Layout and annotate hooks fire on every page when configured, with no equivalent gate. To skip pages from inside a layout / annotate hook, return {"error": {"kind": "unsupported", ...}} for the sequence — udoc passes those pages through unchanged.

The full firing-rules table and the knobs that change them live in Hooks / When does a hook fire?.

Resolution choice

DPI Use for File size (US-Letter, mostly text)
96 Quick visual checks, low-fidelity thumbnails ~50 KB
150 Default. Good for human reading, layout debug ~120 KB
200 Mid-range OCR; balance speed and accuracy ~210 KB
300 OCR ground truth, archive-grade output ~480 KB
600 OCR for difficult scans, very small print ~1.9 MB

OCR engines benchmarked against modern Tesseract usually crest at 300 DPI; bumping to 600 helps only on small-print documents (legal filings, receipts) where stem widths near the binarisation threshold need the extra pixels.

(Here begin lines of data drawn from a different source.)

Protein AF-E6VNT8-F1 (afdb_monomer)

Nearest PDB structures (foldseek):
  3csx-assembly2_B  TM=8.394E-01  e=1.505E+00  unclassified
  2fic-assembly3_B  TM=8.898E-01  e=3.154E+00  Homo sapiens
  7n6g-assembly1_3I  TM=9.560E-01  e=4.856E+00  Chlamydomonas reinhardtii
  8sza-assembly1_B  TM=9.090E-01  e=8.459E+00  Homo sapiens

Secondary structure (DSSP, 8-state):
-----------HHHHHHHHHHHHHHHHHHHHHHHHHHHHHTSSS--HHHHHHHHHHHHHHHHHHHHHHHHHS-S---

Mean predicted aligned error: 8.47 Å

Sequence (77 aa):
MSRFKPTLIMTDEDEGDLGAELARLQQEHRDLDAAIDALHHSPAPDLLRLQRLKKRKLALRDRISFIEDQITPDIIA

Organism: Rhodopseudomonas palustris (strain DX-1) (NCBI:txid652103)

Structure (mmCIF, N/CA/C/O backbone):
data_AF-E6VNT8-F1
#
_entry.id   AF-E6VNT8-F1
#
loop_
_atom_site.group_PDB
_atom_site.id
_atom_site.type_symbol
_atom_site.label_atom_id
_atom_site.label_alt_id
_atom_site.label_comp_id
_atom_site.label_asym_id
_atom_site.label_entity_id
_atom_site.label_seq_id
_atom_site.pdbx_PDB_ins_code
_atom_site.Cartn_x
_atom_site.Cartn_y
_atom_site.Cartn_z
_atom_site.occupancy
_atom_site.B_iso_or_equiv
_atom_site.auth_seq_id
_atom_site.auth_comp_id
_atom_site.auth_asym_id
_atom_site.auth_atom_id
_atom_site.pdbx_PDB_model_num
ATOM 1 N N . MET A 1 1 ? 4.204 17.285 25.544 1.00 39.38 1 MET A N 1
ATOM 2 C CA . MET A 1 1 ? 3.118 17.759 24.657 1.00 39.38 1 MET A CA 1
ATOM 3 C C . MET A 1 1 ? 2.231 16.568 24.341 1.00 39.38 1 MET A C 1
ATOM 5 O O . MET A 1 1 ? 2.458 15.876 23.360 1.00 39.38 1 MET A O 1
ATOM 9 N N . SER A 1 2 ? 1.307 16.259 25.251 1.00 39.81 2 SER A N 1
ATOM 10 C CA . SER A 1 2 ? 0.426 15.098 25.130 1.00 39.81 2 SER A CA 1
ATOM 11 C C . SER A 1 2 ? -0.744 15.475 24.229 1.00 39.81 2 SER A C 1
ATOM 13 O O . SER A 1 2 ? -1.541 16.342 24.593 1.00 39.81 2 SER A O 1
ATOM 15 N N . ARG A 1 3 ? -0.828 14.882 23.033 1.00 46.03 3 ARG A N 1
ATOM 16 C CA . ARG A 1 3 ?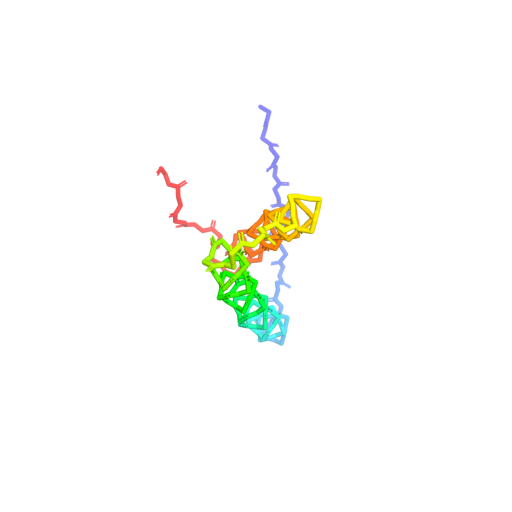 -2.084 14.891 22.281 1.00 46.03 3 ARG A CA 1
ATOM 17 C C . ARG A 1 3 ? -2.993 13.881 22.967 1.00 46.03 3 ARG A C 1
ATOM 19 O O . ARG A 1 3 ? -2.969 12.704 22.635 1.00 46.03 3 ARG A O 1
ATOM 26 N N . PHE A 1 4 ? -3.751 14.355 23.949 1.00 46.59 4 PHE A N 1
ATOM 27 C CA . PHE A 1 4 ? -4.918 13.649 24.455 1.00 46.59 4 PHE A CA 1
ATOM 28 C C . PHE A 1 4 ? -5.850 13.451 23.253 1.00 46.59 4 PHE A C 1
ATOM 30 O O . PHE A 1 4 ? -6.495 14.400 22.804 1.00 46.59 4 PHE A O 1
ATOM 37 N N . LYS A 1 5 ? -5.841 12.259 22.649 1.00 51.06 5 LYS A N 1
ATOM 38 C CA . LYS A 1 5 ? -6.924 11.876 21.752 1.00 51.06 5 LYS A CA 1
ATOM 39 C C . LYS A 1 5 ? -8.129 11.664 22.668 1.00 51.06 5 LYS A C 1
ATOM 41 O O . LYS A 1 5 ? -8.019 10.849 23.583 1.00 51.06 5 LYS A O 1
ATOM 46 N N . PRO A 1 6 ? -9.215 12.444 22.525 1.00 45.66 6 PRO A N 1
ATOM 47 C CA . PRO A 1 6 ? -10.416 12.175 23.293 1.00 45.66 6 PRO A CA 1
ATOM 48 C C . PRO A 1 6 ? -10.801 10.737 22.965 1.00 45.66 6 PRO A C 1
ATOM 50 O O . PRO A 1 6 ? -10.839 10.383 21.787 1.00 45.66 6 PRO A O 1
ATOM 53 N N . THR A 1 7 ? -10.983 9.907 23.989 1.00 52.19 7 THR A N 1
ATOM 54 C CA . THR A 1 7 ? -11.560 8.573 23.855 1.00 52.19 7 THR A CA 1
ATOM 55 C C . THR A 1 7 ? -12.893 8.755 23.143 1.00 52.19 7 THR A C 1
ATOM 57 O O . THR A 1 7 ? -13.883 9.148 23.758 1.00 52.19 7 THR A O 1
ATOM 60 N N . LEU A 1 8 ? -12.885 8.591 21.818 1.00 56.91 8 LEU A N 1
ATOM 61 C CA . LEU A 1 8 ? -14.096 8.447 21.039 1.00 56.91 8 LEU A CA 1
ATOM 62 C C . LEU A 1 8 ? -14.759 7.223 21.647 1.00 56.91 8 LEU A C 1
ATOM 64 O O . LEU A 1 8 ? -14.202 6.129 21.608 1.00 56.91 8 LEU A O 1
ATOM 68 N N . ILE A 1 9 ? -15.899 7.438 22.291 1.00 55.12 9 ILE A N 1
ATOM 69 C CA . ILE A 1 9 ? -16.823 6.362 22.612 1.00 55.12 9 ILE A CA 1
ATOM 70 C C . ILE A 1 9 ? -17.344 5.917 21.242 1.00 55.12 9 ILE A C 1
ATOM 72 O O . ILE A 1 9 ? -18.369 6.413 20.787 1.00 55.12 9 ILE A O 1
ATOM 76 N N . MET A 1 10 ? -16.547 5.123 20.521 1.00 58.53 10 MET A N 1
ATOM 77 C CA . MET A 1 10 ? -16.991 4.460 19.305 1.00 58.53 10 MET A CA 1
ATOM 78 C C . MET A 1 10 ? -18.064 3.476 19.733 1.00 58.53 10 MET A C 1
ATOM 80 O O . MET A 1 10 ? -17.873 2.697 20.670 1.00 58.53 10 MET A O 1
ATOM 84 N N . THR A 1 11 ? -19.226 3.591 19.110 1.00 61.62 11 THR A N 1
ATOM 85 C CA . THR A 1 11 ? -20.285 2.611 19.296 1.00 61.62 11 THR A CA 1
ATOM 86 C C . THR A 1 11 ? -19.901 1.320 18.567 1.00 61.62 11 THR A C 1
ATOM 88 O O . THR A 1 11 ? -19.083 1.341 17.651 1.00 61.62 11 THR A O 1
ATOM 91 N N . ASP A 1 12 ? -20.479 0.190 18.972 1.00 61.94 12 ASP A N 1
ATOM 92 C CA . ASP A 1 12 ? -20.262 -1.118 18.326 1.00 61.94 12 ASP A CA 1
ATOM 93 C C . ASP A 1 12 ? -20.565 -1.065 16.806 1.00 61.94 12 ASP A C 1
ATOM 95 O O . ASP A 1 12 ? -19.886 -1.697 15.998 1.00 61.94 12 ASP A O 1
ATOM 99 N N . GLU A 1 13 ? -21.516 -0.210 16.399 1.00 64.62 13 GLU A N 1
ATOM 100 C CA . GLU A 1 13 ? -21.839 0.084 14.995 1.00 64.62 13 GLU A CA 1
ATOM 101 C C . GLU A 1 13 ? -20.706 0.832 14.266 1.00 64.62 13 GLU A C 1
ATOM 103 O O . GLU A 1 13 ? -20.355 0.462 13.145 1.00 64.62 13 GLU A O 1
ATOM 108 N N . ASP A 1 14 ? -20.076 1.824 14.909 1.00 69.19 14 ASP A N 1
ATOM 109 C CA . ASP A 1 14 ? -18.935 2.550 14.331 1.00 69.19 14 ASP A CA 1
ATOM 110 C C . ASP A 1 14 ? -17.723 1.623 14.123 1.00 69.19 14 ASP A C 1
ATOM 112 O O . ASP A 1 14 ? -16.984 1.756 13.145 1.00 69.19 14 ASP A O 1
ATOM 116 N N . GLU A 1 15 ? -17.502 0.669 15.032 1.00 70.50 15 GLU A N 1
ATOM 117 C CA . GLU A 1 15 ? -16.423 -0.319 14.919 1.00 70.50 15 GLU A CA 1
ATOM 118 C C . GLU A 1 15 ? -16.673 -1.307 13.768 1.00 70.50 15 GLU A C 1
ATOM 120 O O . GLU A 1 15 ? -15.758 -1.592 12.986 1.00 70.50 15 GLU A O 1
ATOM 125 N N . GLY A 1 16 ? -17.920 -1.760 13.597 1.00 75.19 16 GLY A N 1
ATOM 126 C CA . GLY A 1 16 ? -18.335 -2.589 12.462 1.00 75.19 16 GLY A CA 1
ATOM 127 C C . GLY A 1 16 ? -18.138 -1.898 11.107 1.00 75.19 16 GLY A C 1
ATOM 128 O O . GLY A 1 16 ? -17.597 -2.503 10.172 1.00 75.19 16 GLY A O 1
ATOM 129 N N . ASP A 1 17 ? -18.499 -0.617 11.012 1.00 85.31 17 ASP A N 1
ATOM 130 C CA . ASP A 1 17 ? -18.325 0.191 9.800 1.00 85.31 17 ASP A CA 1
ATOM 131 C C . ASP A 1 17 ? -16.844 0.424 9.465 1.00 85.31 17 ASP A C 1
ATOM 133 O O . ASP A 1 17 ? -16.430 0.297 8.303 1.00 85.31 17 ASP A O 1
ATOM 137 N N . LEU A 1 18 ? -16.010 0.705 10.473 1.00 86.38 18 LEU A N 1
ATOM 138 C CA . LEU A 1 18 ? -14.563 0.825 10.279 1.00 86.38 18 LEU A CA 1
ATOM 139 C C . LEU A 1 18 ? -13.926 -0.507 9.871 1.00 86.38 18 LEU A C 1
ATOM 141 O O . LEU A 1 18 ? -13.037 -0.508 9.017 1.00 86.38 18 LEU A O 1
ATOM 145 N N . GLY A 1 19 ? -14.381 -1.634 10.421 1.00 88.38 19 GLY A N 1
ATOM 146 C CA . GLY A 1 19 ? -13.914 -2.966 10.033 1.00 88.38 19 GLY A CA 1
ATOM 147 C C . GLY A 1 19 ? -14.234 -3.304 8.573 1.00 88.38 19 GLY A C 1
ATOM 148 O O . GLY A 1 19 ? -13.375 -3.812 7.844 1.00 88.38 19 GLY A O 1
ATOM 149 N N . ALA A 1 20 ? -15.441 -2.972 8.110 1.00 91.31 20 ALA A N 1
ATOM 150 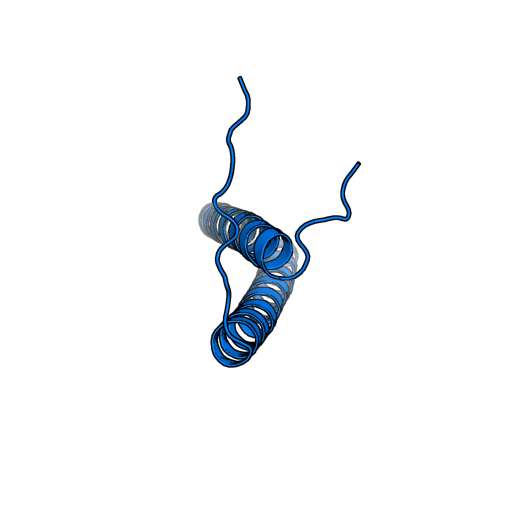C CA . ALA A 1 20 ? -15.839 -3.160 6.716 1.00 91.31 20 ALA A CA 1
ATOM 151 C C . ALA A 1 20 ? -15.012 -2.288 5.755 1.00 91.31 20 ALA A C 1
ATOM 153 O O . ALA A 1 20 ? -14.534 -2.774 4.722 1.00 91.31 20 ALA A O 1
ATOM 154 N N . GLU A 1 21 ? -14.792 -1.019 6.105 1.00 91.81 21 GLU A N 1
ATOM 155 C CA . GLU A 1 21 ? -13.945 -0.118 5.319 1.00 91.81 21 GLU A CA 1
ATOM 156 C C . GLU A 1 21 ? -12.480 -0.580 5.315 1.00 91.81 21 GLU A C 1
ATOM 158 O O . GLU A 1 21 ? -11.841 -0.586 4.260 1.00 91.81 21 GLU A O 1
ATOM 163 N N . LEU A 1 22 ?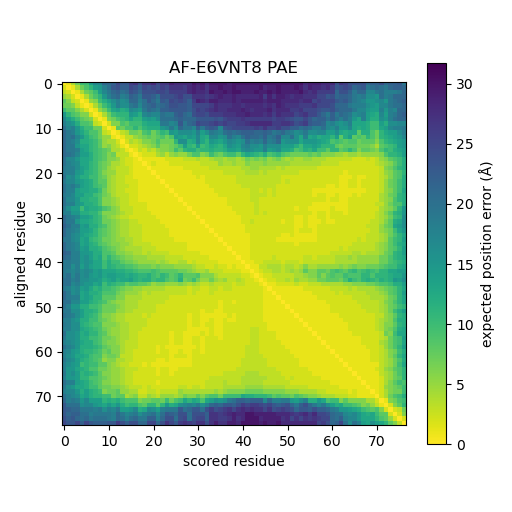 -11.949 -1.047 6.450 1.00 92.81 22 LEU A N 1
ATOM 164 C CA . LEU A 1 22 ? -10.602 -1.612 6.537 1.00 92.81 22 LEU A CA 1
ATOM 165 C C . LEU A 1 22 ? -10.434 -2.799 5.581 1.00 92.81 22 LEU A C 1
ATOM 167 O O . LEU A 1 22 ? -9.495 -2.819 4.781 1.00 92.81 22 LEU A O 1
ATOM 171 N N . ALA A 1 23 ? -11.364 -3.757 5.612 1.00 93.62 23 ALA A N 1
ATOM 172 C CA . ALA A 1 23 ? -11.333 -4.924 4.733 1.00 93.62 23 ALA A CA 1
ATOM 173 C C . ALA A 1 23 ? -11.369 -4.524 3.248 1.00 93.62 23 ALA A C 1
ATOM 175 O O . ALA A 1 23 ? -10.623 -5.071 2.426 1.00 93.62 23 ALA A O 1
ATOM 176 N N . ARG A 1 24 ? -12.192 -3.528 2.900 1.00 96.38 24 ARG A N 1
ATOM 177 C CA . ARG A 1 24 ? -12.268 -2.980 1.542 1.00 96.38 24 ARG A CA 1
ATOM 178 C C . ARG A 1 24 ? -10.946 -2.347 1.109 1.00 96.38 24 ARG A C 1
ATOM 180 O O . ARG A 1 24 ? -10.465 -2.641 0.014 1.00 96.38 24 ARG A O 1
ATOM 187 N N . LEU A 1 25 ? -10.346 -1.507 1.950 1.00 95.62 25 LEU A N 1
ATOM 188 C CA . LEU A 1 25 ? -9.076 -0.844 1.648 1.00 95.62 25 LEU A CA 1
ATOM 189 C C . LEU A 1 25 ? -7.927 -1.850 1.520 1.00 95.62 25 LEU A C 1
ATOM 191 O O . LEU A 1 25 ? -7.106 -1.727 0.611 1.00 95.62 25 LEU A O 1
ATOM 195 N N . GLN A 1 26 ? -7.887 -2.874 2.377 1.00 95.94 26 GLN A N 1
ATOM 196 C CA . GLN A 1 26 ? -6.916 -3.967 2.284 1.00 95.94 26 GLN A CA 1
ATOM 197 C C . GLN A 1 26 ? -7.082 -4.772 0.987 1.00 95.94 26 GLN A C 1
ATOM 199 O O . GLN A 1 26 ? -6.086 -5.198 0.394 1.00 95.94 26 GLN A O 1
ATOM 204 N N . GLN A 1 27 ? -8.317 -4.982 0.520 1.00 97.69 27 GLN A N 1
ATOM 205 C CA . GLN A 1 27 ? -8.561 -5.605 -0.781 1.00 97.69 27 GLN A CA 1
ATOM 206 C C . GLN A 1 27 ? -8.062 -4.720 -1.931 1.00 97.69 27 GLN A C 1
ATOM 208 O O . GLN A 1 27 ? -7.265 -5.191 -2.738 1.00 97.69 27 GLN A O 1
ATOM 213 N N . GLU A 1 28 ? -8.429 -3.433 -1.965 1.00 97.75 28 GLU A N 1
ATOM 214 C CA . GLU A 1 28 ? -7.960 -2.509 -3.013 1.00 97.75 28 GLU A CA 1
ATOM 215 C C . GLU A 1 28 ? -6.426 -2.400 -3.025 1.00 97.75 28 GLU A C 1
ATOM 217 O O . GLU A 1 28 ? -5.802 -2.368 -4.087 1.00 97.75 28 GLU A O 1
ATOM 222 N N . HIS A 1 29 ? -5.790 -2.396 -1.852 1.00 97.81 29 HIS A N 1
ATOM 223 C CA . HIS A 1 29 ? -4.335 -2.389 -1.735 1.00 97.81 29 HIS A CA 1
ATOM 224 C C . HIS A 1 29 ? -3.698 -3.642 -2.360 1.00 97.81 29 HIS A C 1
ATOM 226 O O . HIS A 1 29 ? -2.711 -3.520 -3.090 1.00 97.81 29 HIS A O 1
ATOM 232 N N . ARG A 1 30 ? -4.261 -4.834 -2.117 1.00 97.19 30 ARG A N 1
ATOM 233 C CA . ARG A 1 30 ? -3.800 -6.090 -2.740 1.00 97.19 30 ARG A CA 1
ATOM 234 C C . ARG A 1 30 ? -4.001 -6.090 -4.255 1.00 97.19 30 ARG A C 1
ATOM 236 O O . ARG A 1 30 ? -3.114 -6.526 -4.986 1.00 97.19 30 ARG A O 1
ATOM 243 N N . ASP A 1 31 ? -5.116 -5.548 -4.730 1.00 97.75 31 ASP A N 1
ATOM 244 C CA . ASP A 1 31 ? -5.393 -5.442 -6.164 1.00 97.75 31 ASP A CA 1
ATOM 245 C C . ASP A 1 31 ? -4.411 -4.483 -6.857 1.00 97.75 31 ASP A C 1
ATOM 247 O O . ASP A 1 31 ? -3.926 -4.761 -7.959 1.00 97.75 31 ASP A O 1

Layout hooks for hard reading order

Tier 2 of the reading-order cascade (X-Y cut, see PDF format guide) handles most multi-column layouts. When it does not — comic-book panels, complex spread layouts, broken-but-correct producers — a layout-detection hook can override the geometric reorder.

udoc --layout doclayout-yolo paper.pdf

The hook receives the page image plus the spans udoc has already extracted; it returns labelled regions (title, paragraph, figure, table, list). udoc uses the region order to build the final reading order and stamps the labels on each block.

A minimal layout hook handshake declares phase: layout, needs: ["spans", "image"], and provides: ["regions"]. The hooks chapter has the full protocol.

Render quality nuances

Rendering is viewer-grade, not pixel-equal-to-Acrobat. Specifically:

  • Font hinting. udoc uses TrueType VM hinting for hinted faces and a software auto-hinter for unhinted CFF / Type 1. The auto-hinter is tuned for OCR friendliness; viewer mode disables some of its more aggressive grid-fitting.
  • Sub-pixel positioning. On in viewer profile, off in OCR profile. OCR engines binarise; sub-pixel positioning produces fractional-pixel stems that hurt rather than help.
  • Anti-aliasing. Standard 8-bit grayscale coverage, no LCD/RGB sub-pixel AA. Produces a clean grayscale page image regardless of display.
  • Patterns and shadings. Type 1 (coloured tiling), Type 2 (axial shading), Type 3 (radial) supported. Function-based shadings (Type 4, 5, 6, 7) are partial — gradients render but function-domain edge cases fall back.
  • Transparency. Alpha compositing is supported; some transparency-group corner cases (knockout groups with isolated alpha) emit warnings and degrade.